● **Exercise description**: Beginning with the line that contains "ATOM 113 N N" and ending with the last line of the records, write out each line exactly and omit the pictures.

[Extracted data entries]
=== Begin Enclosure ===

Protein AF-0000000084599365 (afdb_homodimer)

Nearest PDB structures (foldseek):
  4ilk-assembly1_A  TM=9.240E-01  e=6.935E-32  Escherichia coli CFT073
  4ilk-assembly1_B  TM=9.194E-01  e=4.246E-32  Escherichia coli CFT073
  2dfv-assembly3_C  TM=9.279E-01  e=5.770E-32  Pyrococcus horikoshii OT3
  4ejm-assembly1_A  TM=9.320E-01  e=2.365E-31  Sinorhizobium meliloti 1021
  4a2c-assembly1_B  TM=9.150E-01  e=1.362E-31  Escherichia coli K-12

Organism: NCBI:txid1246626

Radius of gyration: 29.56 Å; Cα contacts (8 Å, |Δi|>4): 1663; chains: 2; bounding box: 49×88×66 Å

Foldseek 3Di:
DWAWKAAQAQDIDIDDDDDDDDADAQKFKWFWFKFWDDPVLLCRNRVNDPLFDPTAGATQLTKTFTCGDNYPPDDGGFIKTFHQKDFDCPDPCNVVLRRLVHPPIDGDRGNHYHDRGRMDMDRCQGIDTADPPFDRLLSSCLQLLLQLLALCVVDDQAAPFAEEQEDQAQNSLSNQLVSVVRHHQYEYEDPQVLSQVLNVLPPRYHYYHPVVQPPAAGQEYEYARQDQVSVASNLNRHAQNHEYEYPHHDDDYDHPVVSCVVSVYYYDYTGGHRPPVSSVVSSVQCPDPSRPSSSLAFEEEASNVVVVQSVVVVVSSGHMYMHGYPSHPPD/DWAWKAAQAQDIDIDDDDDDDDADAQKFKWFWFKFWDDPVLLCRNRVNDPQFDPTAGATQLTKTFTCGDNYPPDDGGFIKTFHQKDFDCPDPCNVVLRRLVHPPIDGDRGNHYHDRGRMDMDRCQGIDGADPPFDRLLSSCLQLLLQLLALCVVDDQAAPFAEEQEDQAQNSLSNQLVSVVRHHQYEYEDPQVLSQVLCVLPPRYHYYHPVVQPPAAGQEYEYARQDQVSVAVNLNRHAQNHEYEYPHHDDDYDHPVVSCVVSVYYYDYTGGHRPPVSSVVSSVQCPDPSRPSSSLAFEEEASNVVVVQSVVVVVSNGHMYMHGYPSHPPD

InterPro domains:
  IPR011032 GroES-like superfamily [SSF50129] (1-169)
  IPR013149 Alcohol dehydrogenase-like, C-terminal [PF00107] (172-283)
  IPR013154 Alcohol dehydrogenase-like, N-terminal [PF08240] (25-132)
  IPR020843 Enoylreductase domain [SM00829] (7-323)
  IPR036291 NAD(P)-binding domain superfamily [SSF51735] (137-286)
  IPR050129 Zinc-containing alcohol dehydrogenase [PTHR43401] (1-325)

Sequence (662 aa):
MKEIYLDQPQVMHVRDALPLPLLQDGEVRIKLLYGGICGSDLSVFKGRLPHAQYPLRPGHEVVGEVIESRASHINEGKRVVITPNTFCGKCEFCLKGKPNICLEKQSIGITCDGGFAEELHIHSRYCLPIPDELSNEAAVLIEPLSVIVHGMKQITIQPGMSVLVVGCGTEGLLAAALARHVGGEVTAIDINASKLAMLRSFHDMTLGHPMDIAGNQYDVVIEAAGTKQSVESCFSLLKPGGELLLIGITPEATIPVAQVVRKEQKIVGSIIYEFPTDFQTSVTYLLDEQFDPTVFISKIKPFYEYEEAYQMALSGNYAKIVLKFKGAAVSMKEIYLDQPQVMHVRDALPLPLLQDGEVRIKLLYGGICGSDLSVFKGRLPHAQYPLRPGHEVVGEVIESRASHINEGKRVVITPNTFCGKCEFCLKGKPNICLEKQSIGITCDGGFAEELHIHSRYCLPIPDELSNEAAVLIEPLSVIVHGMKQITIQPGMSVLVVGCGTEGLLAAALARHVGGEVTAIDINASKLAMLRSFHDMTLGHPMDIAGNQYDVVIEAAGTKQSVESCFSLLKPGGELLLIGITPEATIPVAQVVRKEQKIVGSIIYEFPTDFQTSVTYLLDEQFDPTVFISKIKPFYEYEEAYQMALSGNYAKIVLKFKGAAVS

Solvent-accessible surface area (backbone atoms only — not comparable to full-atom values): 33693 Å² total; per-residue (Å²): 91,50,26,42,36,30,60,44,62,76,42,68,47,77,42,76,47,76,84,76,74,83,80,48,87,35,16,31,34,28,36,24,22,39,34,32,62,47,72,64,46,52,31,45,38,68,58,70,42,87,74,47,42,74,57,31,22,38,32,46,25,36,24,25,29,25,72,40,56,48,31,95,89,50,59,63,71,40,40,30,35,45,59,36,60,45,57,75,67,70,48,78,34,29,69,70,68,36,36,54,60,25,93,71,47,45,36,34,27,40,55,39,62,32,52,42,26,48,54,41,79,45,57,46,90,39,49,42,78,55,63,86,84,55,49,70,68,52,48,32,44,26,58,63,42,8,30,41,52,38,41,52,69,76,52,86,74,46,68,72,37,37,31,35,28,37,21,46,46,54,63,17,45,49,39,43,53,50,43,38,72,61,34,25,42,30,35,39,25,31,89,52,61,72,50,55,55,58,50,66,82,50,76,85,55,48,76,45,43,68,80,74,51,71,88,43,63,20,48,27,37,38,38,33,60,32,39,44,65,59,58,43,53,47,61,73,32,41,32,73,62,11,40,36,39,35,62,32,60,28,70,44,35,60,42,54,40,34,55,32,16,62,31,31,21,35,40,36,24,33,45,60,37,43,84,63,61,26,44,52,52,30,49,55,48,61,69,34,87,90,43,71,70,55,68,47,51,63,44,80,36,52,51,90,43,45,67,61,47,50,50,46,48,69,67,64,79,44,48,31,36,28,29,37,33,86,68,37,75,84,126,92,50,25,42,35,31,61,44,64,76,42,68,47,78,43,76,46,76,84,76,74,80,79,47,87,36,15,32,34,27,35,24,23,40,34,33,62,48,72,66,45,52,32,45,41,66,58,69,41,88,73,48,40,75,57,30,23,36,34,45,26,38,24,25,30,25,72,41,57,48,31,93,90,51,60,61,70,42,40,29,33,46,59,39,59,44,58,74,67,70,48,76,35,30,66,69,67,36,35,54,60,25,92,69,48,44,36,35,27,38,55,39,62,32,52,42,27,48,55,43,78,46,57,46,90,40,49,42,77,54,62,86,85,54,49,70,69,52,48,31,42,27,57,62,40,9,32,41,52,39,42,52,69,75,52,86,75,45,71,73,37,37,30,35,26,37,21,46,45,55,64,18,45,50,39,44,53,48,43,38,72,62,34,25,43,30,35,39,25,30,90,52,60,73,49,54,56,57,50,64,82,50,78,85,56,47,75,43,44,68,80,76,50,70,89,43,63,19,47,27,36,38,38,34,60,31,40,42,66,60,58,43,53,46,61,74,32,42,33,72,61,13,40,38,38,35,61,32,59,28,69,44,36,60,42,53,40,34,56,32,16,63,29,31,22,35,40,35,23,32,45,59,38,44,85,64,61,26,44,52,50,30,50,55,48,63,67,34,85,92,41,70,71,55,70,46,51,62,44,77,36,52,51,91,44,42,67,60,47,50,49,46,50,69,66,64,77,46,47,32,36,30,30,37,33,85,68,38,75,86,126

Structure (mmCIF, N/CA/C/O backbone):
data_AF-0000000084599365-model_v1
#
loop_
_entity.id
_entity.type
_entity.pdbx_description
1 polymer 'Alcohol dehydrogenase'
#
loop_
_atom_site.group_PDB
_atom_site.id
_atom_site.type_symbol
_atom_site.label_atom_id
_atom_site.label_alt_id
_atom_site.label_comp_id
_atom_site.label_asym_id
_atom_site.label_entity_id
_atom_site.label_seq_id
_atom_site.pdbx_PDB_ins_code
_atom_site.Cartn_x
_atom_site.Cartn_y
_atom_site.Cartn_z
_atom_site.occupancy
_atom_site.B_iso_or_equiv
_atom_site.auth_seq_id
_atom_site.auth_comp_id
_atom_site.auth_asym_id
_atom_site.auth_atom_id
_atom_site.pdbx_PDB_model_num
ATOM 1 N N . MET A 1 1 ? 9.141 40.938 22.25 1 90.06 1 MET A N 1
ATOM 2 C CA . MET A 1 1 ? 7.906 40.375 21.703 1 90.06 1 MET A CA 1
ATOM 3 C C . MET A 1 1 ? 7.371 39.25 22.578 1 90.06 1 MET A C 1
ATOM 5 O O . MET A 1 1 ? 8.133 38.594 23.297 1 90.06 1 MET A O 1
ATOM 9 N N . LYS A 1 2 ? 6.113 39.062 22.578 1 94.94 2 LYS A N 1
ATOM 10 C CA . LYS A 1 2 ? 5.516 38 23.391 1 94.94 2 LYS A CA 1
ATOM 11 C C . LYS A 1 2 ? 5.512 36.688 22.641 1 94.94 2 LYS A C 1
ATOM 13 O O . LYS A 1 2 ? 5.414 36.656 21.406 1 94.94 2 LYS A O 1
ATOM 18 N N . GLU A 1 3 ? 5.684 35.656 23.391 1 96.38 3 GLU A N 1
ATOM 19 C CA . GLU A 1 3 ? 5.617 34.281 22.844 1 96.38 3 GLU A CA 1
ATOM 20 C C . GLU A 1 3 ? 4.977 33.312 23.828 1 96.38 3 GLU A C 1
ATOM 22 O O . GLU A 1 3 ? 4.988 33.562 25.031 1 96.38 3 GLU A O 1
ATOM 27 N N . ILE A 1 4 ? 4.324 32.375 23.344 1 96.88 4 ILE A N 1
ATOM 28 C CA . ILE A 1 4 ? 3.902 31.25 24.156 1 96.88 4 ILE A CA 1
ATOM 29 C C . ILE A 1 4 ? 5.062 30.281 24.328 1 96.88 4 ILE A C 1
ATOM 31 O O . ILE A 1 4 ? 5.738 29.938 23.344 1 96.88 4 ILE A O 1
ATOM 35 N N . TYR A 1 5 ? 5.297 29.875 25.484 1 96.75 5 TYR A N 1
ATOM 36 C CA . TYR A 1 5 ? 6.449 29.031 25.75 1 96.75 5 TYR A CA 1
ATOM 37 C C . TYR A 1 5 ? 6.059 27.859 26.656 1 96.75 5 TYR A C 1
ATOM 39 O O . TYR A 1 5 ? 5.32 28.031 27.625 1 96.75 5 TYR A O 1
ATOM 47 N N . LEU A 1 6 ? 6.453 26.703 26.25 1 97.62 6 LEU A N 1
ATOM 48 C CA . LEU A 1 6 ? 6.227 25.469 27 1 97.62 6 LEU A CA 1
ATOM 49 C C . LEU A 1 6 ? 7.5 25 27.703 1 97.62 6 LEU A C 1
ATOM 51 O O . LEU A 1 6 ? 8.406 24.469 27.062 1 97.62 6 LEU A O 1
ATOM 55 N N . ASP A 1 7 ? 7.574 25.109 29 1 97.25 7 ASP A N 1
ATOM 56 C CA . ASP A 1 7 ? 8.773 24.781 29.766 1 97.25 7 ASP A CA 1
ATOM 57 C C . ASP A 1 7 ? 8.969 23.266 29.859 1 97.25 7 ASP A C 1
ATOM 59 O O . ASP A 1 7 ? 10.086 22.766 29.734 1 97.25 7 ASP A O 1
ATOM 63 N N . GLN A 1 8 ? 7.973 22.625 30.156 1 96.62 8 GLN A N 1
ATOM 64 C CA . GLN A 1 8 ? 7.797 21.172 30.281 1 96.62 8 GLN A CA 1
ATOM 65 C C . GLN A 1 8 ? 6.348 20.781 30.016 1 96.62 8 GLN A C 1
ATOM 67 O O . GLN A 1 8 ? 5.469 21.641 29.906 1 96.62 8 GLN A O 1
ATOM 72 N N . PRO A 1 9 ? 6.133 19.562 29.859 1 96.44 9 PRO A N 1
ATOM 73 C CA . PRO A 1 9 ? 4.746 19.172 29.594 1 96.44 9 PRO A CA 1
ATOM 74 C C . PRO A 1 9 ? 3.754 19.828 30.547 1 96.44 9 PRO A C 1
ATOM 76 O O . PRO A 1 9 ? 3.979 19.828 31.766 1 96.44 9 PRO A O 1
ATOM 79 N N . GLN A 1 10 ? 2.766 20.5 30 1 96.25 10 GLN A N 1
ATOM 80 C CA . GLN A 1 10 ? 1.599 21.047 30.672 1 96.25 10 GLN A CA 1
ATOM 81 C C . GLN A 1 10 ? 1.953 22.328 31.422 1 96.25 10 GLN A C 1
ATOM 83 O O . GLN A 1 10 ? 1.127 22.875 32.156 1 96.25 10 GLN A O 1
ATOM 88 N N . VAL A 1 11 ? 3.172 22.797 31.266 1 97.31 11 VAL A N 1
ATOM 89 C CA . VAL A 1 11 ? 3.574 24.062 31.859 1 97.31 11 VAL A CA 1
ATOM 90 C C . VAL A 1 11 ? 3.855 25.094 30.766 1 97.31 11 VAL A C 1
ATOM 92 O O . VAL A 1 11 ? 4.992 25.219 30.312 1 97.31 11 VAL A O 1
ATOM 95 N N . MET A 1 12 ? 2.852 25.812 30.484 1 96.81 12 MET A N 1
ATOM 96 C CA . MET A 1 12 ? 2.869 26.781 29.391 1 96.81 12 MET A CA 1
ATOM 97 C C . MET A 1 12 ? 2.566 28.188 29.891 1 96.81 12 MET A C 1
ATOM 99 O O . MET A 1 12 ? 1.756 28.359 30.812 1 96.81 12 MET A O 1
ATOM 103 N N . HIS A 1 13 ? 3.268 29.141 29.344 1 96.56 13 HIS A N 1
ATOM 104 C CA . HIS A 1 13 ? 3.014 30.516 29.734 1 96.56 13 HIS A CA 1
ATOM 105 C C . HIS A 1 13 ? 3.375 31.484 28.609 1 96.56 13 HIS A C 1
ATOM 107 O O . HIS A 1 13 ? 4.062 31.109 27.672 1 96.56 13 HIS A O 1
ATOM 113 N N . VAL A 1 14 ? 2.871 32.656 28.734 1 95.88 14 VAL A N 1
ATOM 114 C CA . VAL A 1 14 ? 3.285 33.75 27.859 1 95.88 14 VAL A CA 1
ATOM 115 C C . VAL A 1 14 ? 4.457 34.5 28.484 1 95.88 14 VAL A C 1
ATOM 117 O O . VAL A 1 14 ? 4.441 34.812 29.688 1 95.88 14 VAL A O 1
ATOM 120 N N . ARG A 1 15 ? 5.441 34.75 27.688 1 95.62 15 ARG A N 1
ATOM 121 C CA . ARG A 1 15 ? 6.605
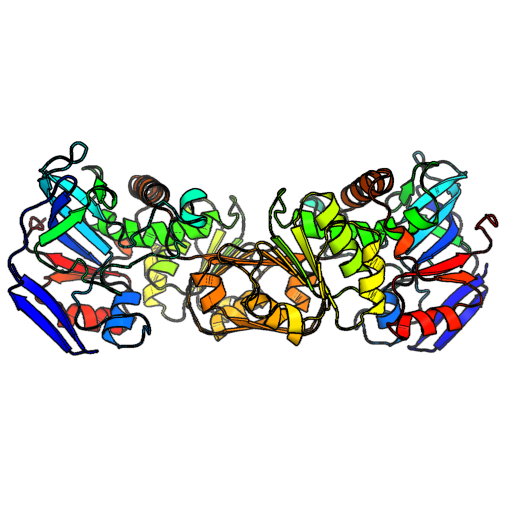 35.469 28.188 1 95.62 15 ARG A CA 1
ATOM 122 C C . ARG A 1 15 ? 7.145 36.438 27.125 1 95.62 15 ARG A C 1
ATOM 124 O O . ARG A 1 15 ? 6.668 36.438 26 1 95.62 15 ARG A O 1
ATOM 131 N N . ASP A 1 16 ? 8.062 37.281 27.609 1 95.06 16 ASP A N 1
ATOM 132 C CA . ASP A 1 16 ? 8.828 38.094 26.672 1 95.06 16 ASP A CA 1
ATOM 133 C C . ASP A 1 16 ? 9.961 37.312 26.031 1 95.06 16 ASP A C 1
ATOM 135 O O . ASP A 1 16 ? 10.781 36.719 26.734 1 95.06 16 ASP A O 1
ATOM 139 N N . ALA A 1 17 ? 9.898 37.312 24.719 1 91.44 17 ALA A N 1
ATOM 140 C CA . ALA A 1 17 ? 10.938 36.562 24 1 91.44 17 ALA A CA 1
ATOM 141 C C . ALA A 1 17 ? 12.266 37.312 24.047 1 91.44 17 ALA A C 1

=== End Enclosure ===

● **Finished exercise**:
ATOM 113 N N . VAL A 1 14 ? 2.871 32.656 28.734 1 95.88 14 VAL A N 1
ATOM 114 C CA . VAL A 1 14 ? 3.285 33.75 27.859 1 95.88 14 VAL A CA 1
ATOM 115 C C . VAL A 1 14 ? 4.457 34.5 28.484 1 95.88 14 VAL A C 1
ATOM 117 O O . VAL A 1 14 ? 4.441 34.812 29.688 1 95.88 14 VAL A O 1
ATOM 120 N N . ARG A 1 15 ? 5.441 34.75 27.688 1 95.62 15 ARG A N 1
ATOM 121 C CA . ARG A 1 15 ? 6.605
 35.469 28.188 1 95.62 15 ARG A CA 1
ATOM 122 C C . ARG A 1 15 ? 7.145 36.438 27.125 1 95.62 15 ARG A C 1
ATOM 124 O O . ARG A 1 15 ? 6.668 36.438 26 1 95.62 15 ARG A O 1
ATOM 131 N N . ASP A 1 16 ? 8.062 37.281 27.609 1 95.06 16 ASP A N 1
ATOM 132 C CA . ASP A 1 16 ? 8.828 38.094 26.672 1 95.06 16 ASP A CA 1
ATOM 133 C C . ASP A 1 16 ? 9.961 37.312 26.031 1 95.06 16 ASP A C 1
ATOM 135 O O . ASP A 1 16 ? 10.781 36.719 26.734 1 95.06 16 ASP A O 1
ATOM 139 N N . ALA A 1 17 ? 9.898 37.312 24.719 1 91.44 17 ALA A N 1
ATOM 140 C CA . ALA A 1 17 ? 10.938 36.562 24 1 91.44 17 ALA A CA 1
ATOM 141 C C . ALA A 1 17 ? 12.266 37.312 24.047 1 91.44 17 ALA A C 1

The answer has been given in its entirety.